_The task_
Would you copy out, exactly as written, each line from the one containing "ATOM 161 O O" to the end of the records below?

Items from a data source:
========
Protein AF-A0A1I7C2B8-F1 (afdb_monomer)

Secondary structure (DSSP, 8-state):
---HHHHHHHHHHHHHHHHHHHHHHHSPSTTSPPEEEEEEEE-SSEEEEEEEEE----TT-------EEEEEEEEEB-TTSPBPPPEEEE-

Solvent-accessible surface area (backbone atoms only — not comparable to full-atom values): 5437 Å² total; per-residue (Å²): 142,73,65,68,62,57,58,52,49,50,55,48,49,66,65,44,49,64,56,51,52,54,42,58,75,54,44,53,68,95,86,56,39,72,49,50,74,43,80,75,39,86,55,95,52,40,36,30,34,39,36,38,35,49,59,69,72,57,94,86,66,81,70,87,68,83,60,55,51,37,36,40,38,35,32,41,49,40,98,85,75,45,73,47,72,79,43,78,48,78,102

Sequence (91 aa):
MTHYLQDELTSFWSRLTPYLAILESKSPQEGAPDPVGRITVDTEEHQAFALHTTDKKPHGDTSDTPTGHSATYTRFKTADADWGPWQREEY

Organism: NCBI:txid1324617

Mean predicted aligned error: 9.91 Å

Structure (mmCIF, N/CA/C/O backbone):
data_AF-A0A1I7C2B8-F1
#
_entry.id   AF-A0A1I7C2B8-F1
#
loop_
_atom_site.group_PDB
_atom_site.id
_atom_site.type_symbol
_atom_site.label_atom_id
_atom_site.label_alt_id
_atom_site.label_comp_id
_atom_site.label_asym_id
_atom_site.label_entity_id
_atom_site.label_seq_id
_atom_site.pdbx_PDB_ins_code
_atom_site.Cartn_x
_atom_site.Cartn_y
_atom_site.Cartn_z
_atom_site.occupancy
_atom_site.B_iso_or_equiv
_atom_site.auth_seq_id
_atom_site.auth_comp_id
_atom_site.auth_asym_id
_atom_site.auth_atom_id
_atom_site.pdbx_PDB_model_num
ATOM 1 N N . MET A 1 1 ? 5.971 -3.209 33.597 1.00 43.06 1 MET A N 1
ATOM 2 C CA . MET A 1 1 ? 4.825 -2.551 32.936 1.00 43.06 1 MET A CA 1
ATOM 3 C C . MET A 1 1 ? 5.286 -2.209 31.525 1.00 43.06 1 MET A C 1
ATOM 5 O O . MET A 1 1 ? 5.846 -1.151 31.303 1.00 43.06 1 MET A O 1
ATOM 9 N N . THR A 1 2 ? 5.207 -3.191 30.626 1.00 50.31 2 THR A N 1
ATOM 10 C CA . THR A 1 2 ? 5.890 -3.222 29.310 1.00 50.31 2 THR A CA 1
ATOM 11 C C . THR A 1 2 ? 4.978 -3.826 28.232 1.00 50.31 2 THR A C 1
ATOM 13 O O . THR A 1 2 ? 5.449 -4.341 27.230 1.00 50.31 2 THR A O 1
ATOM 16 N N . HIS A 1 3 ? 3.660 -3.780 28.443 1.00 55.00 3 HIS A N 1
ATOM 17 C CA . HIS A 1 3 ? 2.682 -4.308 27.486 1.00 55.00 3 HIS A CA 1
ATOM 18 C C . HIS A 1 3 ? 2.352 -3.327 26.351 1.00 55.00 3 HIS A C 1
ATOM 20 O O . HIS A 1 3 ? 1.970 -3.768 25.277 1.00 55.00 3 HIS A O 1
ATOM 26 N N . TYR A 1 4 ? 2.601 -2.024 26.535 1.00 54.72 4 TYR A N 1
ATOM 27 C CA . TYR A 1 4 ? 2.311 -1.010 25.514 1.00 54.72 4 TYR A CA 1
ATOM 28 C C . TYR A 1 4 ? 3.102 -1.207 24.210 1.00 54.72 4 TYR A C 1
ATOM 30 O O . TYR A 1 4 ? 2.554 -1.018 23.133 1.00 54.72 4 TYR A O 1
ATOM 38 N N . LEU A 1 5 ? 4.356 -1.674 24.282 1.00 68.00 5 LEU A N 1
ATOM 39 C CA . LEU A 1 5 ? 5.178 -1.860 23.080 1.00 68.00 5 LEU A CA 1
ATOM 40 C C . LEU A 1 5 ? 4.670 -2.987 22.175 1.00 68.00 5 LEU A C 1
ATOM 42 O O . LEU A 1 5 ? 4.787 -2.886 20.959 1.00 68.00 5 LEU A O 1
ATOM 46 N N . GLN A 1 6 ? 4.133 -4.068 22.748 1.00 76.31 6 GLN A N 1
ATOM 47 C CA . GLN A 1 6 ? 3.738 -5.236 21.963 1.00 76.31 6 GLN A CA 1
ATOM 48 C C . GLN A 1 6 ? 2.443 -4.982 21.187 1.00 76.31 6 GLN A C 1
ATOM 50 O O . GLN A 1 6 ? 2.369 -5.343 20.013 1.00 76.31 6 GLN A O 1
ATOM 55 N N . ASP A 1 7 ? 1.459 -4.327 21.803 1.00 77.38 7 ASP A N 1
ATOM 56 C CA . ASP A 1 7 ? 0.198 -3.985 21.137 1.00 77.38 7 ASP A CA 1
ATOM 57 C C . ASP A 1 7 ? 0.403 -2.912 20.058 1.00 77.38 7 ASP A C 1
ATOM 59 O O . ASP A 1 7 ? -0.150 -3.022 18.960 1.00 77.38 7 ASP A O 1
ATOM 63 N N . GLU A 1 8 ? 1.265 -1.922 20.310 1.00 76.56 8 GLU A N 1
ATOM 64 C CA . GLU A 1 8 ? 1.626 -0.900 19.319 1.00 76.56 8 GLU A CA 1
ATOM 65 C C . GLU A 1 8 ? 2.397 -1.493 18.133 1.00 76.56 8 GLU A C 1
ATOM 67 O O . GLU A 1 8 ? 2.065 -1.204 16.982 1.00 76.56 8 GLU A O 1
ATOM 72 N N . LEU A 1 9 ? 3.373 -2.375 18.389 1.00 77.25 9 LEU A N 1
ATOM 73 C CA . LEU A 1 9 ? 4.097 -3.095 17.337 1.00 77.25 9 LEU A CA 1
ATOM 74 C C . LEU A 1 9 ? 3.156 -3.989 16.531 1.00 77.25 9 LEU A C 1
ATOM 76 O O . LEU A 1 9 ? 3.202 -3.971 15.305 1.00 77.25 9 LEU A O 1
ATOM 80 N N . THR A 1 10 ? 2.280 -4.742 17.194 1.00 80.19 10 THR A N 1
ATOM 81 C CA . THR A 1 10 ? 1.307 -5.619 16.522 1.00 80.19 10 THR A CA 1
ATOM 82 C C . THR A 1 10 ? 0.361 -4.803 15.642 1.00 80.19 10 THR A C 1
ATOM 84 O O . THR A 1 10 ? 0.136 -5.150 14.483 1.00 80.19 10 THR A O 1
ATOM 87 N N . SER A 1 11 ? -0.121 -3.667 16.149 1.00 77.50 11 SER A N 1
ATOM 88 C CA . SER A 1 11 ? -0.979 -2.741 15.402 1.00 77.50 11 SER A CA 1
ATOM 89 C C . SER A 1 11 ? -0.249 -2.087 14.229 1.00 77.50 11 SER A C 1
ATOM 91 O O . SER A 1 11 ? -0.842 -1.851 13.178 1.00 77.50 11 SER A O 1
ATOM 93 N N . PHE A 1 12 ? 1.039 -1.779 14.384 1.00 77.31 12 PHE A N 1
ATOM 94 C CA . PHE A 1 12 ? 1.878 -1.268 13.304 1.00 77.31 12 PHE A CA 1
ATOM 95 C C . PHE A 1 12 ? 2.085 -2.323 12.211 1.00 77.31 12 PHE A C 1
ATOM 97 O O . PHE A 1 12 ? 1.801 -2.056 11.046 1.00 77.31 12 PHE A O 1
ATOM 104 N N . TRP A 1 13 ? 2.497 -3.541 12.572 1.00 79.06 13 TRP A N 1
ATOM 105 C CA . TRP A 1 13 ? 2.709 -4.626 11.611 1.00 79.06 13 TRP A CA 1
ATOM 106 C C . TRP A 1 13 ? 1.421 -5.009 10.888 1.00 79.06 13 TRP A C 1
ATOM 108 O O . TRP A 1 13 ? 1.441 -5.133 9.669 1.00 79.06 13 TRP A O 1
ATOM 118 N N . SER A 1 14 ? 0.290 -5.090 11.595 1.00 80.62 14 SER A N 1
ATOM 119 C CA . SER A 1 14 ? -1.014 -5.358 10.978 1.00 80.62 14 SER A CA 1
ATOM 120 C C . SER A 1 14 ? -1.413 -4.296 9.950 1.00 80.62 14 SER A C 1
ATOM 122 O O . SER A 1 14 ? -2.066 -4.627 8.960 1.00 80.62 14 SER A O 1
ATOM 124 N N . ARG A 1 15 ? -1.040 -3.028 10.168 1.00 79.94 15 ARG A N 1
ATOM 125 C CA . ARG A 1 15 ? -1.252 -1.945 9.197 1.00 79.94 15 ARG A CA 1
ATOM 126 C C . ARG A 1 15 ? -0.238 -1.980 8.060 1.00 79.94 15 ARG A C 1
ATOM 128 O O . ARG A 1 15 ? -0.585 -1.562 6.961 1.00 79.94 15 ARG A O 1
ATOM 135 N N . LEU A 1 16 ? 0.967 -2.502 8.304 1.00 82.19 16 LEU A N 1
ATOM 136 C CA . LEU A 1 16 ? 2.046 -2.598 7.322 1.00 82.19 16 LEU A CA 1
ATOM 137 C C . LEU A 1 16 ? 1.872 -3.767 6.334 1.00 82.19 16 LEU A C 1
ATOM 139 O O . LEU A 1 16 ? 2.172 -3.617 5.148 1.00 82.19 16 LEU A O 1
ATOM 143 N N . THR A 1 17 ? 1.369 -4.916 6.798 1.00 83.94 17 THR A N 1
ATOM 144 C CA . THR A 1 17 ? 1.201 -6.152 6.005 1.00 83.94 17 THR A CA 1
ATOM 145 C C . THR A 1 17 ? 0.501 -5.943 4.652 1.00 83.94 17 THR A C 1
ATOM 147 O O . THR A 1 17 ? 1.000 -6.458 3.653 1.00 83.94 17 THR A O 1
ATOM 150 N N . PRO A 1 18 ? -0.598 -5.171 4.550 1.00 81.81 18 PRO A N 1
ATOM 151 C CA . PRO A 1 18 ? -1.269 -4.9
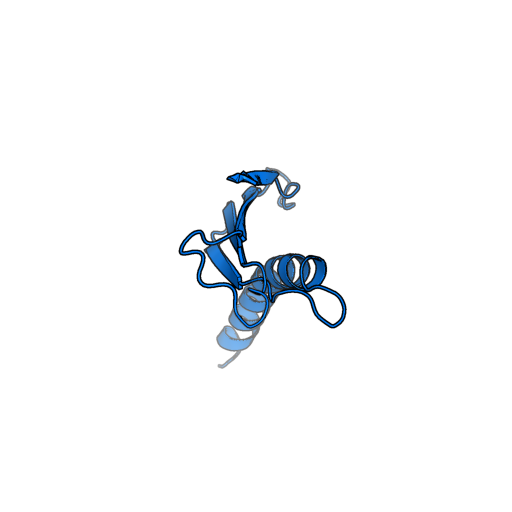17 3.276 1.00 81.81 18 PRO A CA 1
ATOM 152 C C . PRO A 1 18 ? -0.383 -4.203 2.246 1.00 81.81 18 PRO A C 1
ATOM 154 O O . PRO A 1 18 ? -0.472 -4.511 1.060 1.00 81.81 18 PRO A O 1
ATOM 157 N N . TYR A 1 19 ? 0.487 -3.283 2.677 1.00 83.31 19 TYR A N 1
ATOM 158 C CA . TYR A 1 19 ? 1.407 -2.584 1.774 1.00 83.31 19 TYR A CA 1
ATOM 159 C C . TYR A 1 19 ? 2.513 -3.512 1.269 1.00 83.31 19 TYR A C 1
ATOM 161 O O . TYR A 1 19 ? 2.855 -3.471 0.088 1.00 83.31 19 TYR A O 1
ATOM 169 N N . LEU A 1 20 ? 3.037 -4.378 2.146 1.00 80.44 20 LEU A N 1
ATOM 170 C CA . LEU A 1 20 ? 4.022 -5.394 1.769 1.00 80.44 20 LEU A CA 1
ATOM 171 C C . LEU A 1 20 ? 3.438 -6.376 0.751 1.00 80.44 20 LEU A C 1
========
_Result of this exercise_
ATOM 161 O O . TYR A 1 19 ? 2.855 -3.471 0.088 1.00 83.31 19 TYR A O 1
ATOM 169 N N . LEU A 1 20 ? 3.037 -4.378 2.146 1.00 80.44 20 LEU A N 1
ATOM 170 C CA . LEU A 1 20 ? 4.022 -5.394 1.769 1.00 80.44 20 LEU A CA 1
ATOM 171 C C . LEU A 1 20 ? 3.438 -6.376 0.751 1.00 80.44 20 LEU A C 1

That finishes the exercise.